Фрэнк вытащил фонарик из воды и осветил шахту. Мощности лампы хватало лишь на очень маленькую часть пространства, несмотря на это, Фрэнку удалось разглядеть наверху широкий проход, который, скорее всего, являлся в своём время проходом к лифту. Куда плыть дальше Фрэнк не понимал. А вот выбраться на поверхность было бы неплохо.
Осмотрев стены шахты, Фрэнк понял, что забраться наверх не получится. Проход находился над ним на высоте нескольких футов.
Поразмыслив, Фрэнк пришёл к выводу, что иных вариантов нет.
Он вытащил из воды огрызок ноги Бена – стопу и перекусанную в колене голень – и подплыл к языку барнакла. Из места укуса по капле стекала кровь. Фрэнк вдруг почувствовал едва уловимое тепло, источаемое куском некогда целого тела. Тела, которое было Беном. Фрэнка чуть не стошнило. На память пришли картины того, как они с Освальдом питались мясом зомби. На пороге смерти все привычные образы стираются. Сама жизнь – это нечто ужасное, как и смерть. На молекулярном уровне смерти, должно быть, вообще нет. Умирает сознание, душа или что-то там ещё. Нечто эфемерное. А вот тело преобразуется, разлагается, гниёт. Ведь это органические процессы, как никак.
Единственное, что не гибнет и не рождается, – это свет. Вечный, сияющий. Свет из иных миров. Блестящие корпуса модернизированной секции «Нова Проспект». Пятна белёсого света, скользящие по земле. Фрагментами память выхватывала переживания и смешивала их в причудливой мозаике.
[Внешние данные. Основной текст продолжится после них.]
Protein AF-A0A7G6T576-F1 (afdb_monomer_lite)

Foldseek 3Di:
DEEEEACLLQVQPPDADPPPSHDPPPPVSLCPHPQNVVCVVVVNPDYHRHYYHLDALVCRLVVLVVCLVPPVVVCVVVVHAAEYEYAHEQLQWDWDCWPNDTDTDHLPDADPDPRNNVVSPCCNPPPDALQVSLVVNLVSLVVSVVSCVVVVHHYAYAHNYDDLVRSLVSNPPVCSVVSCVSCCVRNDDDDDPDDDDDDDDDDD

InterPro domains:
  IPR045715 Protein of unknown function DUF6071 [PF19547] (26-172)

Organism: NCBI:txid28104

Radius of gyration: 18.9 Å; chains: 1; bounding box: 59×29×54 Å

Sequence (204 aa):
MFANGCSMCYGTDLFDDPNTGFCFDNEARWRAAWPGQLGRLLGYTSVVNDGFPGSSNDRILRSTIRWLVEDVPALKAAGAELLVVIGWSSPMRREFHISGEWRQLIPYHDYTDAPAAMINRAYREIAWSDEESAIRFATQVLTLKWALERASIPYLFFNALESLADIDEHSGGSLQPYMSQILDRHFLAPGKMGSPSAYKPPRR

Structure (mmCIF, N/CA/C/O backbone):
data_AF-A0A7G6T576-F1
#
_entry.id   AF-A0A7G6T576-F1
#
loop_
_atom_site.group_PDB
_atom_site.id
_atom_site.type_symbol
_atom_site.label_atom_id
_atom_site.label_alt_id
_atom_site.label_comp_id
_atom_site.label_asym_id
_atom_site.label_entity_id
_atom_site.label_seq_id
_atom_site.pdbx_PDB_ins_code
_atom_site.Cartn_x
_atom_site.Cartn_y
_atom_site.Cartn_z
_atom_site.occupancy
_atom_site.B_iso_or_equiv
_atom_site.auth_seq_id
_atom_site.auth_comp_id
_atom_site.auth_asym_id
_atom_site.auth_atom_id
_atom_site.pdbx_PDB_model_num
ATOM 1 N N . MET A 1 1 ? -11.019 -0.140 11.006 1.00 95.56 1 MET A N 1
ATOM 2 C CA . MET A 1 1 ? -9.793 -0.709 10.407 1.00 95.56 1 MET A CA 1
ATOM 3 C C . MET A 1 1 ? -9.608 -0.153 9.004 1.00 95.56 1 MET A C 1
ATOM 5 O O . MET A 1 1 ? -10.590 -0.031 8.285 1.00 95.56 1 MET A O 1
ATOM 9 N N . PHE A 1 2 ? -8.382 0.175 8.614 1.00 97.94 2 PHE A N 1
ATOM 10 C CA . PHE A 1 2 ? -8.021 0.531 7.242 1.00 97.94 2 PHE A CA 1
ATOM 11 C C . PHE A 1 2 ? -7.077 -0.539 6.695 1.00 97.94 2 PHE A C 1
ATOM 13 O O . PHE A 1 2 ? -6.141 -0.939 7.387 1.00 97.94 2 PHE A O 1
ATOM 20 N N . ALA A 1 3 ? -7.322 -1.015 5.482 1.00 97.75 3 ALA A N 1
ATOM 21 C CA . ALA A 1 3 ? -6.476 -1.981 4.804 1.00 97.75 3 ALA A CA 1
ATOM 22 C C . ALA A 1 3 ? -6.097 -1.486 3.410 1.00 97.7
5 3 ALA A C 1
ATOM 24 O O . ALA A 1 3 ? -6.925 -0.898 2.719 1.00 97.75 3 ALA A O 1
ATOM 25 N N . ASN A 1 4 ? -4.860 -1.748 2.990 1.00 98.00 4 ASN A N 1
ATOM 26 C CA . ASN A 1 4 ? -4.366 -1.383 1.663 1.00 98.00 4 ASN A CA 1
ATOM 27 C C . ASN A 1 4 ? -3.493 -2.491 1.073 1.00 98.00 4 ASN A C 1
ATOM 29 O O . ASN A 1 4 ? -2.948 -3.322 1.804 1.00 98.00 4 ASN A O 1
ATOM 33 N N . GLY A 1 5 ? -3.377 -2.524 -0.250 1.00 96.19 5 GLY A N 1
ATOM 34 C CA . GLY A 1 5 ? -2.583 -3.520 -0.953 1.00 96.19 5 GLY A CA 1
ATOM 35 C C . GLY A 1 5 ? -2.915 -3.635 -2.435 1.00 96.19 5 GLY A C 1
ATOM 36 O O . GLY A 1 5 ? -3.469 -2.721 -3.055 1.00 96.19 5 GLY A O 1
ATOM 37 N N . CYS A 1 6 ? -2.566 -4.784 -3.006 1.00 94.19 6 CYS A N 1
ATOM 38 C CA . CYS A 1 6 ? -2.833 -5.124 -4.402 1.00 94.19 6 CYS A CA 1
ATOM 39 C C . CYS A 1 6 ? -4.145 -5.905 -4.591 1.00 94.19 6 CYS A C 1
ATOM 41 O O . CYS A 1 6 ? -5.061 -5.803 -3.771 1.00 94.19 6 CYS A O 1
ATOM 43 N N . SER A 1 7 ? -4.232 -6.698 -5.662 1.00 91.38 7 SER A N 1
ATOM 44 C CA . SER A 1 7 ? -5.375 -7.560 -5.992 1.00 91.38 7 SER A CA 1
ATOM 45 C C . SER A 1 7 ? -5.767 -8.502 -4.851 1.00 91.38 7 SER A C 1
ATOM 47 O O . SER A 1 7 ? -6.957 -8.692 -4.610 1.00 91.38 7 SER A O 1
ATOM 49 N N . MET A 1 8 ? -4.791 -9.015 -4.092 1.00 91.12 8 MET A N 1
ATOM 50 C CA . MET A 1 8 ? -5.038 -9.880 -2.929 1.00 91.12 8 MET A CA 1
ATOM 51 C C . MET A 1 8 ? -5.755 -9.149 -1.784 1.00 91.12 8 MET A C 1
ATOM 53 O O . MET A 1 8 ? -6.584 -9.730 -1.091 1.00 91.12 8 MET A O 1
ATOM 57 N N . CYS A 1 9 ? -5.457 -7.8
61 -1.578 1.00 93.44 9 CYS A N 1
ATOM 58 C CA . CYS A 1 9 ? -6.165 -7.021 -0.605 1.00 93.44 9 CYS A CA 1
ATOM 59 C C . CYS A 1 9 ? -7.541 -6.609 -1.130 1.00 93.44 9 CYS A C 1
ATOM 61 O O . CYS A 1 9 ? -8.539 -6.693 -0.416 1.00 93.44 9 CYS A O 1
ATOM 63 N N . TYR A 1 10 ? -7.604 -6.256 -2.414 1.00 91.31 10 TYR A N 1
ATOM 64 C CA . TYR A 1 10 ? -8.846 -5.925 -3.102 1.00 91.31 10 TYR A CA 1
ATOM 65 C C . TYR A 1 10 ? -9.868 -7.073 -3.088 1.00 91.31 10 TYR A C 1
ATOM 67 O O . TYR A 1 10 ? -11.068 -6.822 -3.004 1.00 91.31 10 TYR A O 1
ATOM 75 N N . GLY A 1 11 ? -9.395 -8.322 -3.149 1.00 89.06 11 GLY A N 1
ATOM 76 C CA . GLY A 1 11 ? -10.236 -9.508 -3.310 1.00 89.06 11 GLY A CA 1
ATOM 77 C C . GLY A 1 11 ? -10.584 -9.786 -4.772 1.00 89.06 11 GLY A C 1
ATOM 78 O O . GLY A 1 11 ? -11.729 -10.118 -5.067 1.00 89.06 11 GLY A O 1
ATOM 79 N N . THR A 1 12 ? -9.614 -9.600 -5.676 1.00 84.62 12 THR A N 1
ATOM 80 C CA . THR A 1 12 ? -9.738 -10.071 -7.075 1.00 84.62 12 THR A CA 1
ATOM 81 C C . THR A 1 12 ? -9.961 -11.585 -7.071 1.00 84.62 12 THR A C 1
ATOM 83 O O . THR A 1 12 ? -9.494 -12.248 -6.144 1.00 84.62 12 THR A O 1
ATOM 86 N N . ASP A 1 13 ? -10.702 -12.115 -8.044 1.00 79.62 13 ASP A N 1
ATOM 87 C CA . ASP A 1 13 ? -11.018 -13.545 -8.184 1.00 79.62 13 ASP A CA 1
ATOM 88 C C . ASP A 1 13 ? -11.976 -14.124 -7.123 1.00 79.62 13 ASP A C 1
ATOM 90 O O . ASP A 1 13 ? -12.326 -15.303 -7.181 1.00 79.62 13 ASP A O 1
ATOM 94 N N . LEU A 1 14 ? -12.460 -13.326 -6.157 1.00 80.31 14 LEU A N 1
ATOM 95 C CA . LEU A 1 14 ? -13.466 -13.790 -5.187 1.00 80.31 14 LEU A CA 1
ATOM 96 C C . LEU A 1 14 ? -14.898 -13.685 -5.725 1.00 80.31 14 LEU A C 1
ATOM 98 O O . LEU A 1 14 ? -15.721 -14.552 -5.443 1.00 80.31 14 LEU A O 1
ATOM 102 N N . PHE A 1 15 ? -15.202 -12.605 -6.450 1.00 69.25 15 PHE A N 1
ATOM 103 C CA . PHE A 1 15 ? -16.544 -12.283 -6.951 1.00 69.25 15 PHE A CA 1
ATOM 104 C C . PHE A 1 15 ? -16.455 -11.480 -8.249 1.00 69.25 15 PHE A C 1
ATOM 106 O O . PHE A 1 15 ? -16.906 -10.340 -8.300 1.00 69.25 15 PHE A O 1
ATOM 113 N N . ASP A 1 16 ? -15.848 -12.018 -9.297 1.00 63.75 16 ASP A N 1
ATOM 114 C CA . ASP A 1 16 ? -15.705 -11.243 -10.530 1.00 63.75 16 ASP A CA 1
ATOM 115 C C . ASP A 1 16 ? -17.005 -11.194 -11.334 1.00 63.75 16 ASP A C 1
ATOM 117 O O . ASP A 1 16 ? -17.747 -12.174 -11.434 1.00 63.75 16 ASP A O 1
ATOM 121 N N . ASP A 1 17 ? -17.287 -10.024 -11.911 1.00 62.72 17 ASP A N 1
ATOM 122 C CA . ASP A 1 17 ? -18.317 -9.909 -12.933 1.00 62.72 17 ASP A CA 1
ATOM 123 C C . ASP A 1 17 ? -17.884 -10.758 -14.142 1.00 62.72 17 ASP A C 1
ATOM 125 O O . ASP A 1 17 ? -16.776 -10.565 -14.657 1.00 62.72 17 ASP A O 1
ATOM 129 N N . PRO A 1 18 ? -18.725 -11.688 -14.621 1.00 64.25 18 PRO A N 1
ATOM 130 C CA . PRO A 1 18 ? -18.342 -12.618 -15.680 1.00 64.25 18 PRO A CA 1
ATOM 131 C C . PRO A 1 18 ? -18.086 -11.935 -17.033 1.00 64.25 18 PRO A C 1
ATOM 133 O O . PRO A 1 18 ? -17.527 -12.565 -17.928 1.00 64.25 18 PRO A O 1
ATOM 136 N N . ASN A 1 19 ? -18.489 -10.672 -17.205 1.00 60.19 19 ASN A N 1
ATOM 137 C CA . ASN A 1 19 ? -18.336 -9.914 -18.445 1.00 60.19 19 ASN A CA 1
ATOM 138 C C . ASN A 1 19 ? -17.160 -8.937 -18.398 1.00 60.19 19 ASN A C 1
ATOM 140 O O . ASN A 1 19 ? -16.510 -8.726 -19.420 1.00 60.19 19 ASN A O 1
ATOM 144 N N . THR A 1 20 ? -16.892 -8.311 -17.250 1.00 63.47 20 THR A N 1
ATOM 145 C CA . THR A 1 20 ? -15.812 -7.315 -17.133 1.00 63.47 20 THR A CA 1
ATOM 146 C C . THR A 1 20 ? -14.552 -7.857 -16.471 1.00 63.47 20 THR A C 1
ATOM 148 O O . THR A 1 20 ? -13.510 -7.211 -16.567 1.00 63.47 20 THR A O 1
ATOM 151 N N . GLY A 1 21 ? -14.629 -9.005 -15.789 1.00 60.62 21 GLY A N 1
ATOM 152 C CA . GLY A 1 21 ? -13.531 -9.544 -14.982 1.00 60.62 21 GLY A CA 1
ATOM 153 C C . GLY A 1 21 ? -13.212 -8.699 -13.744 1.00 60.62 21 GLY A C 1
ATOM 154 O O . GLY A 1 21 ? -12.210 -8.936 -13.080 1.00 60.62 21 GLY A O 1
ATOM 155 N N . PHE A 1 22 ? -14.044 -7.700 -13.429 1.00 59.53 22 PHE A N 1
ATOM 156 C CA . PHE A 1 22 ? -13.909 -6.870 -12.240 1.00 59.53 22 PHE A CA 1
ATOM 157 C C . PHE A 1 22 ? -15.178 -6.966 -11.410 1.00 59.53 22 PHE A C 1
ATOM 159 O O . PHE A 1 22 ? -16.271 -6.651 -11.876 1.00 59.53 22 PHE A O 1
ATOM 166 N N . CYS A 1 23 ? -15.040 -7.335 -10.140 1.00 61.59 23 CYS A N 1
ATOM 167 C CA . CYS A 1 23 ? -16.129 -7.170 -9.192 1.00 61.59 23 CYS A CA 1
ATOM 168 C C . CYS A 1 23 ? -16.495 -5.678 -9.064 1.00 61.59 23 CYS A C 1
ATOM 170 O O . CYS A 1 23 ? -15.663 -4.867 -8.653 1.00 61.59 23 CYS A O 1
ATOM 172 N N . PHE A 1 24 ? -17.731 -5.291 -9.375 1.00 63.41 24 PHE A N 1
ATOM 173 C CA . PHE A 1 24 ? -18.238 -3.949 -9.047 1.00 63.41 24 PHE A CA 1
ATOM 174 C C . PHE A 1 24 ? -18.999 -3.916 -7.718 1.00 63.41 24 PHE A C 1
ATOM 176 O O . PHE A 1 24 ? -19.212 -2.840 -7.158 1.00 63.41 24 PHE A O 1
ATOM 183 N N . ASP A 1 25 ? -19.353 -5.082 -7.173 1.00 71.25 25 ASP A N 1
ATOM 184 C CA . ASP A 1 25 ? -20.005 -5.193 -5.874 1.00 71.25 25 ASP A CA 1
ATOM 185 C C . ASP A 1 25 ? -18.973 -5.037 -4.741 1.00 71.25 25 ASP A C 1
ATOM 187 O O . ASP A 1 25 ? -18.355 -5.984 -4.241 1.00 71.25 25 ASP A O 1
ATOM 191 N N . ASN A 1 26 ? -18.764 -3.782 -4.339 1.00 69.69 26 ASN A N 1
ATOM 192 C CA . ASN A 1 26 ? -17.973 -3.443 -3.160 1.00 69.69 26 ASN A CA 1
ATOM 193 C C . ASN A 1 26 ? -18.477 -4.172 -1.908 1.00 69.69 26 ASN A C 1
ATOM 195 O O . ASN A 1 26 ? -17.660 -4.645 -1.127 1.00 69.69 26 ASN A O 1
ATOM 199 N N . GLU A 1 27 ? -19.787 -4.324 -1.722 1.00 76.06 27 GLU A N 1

И почему Фрэнку вспомнился этот свет? Именно сейчас… Почему Фрэнку вспомнился карцер?..
«Наверное, это всё-таки плохая идея», – подумал Фрэнк и сделал над собой усилие, загнав все сомнения в дальний угол сознания. В данный момент рассудок должен быть до самозабвения чист.
Фрэнк примерил в ладони, как ему удобнее схватиться за голень. Бен был не из худых, и использовать кусок его ноги в качестве крепления было трудновато.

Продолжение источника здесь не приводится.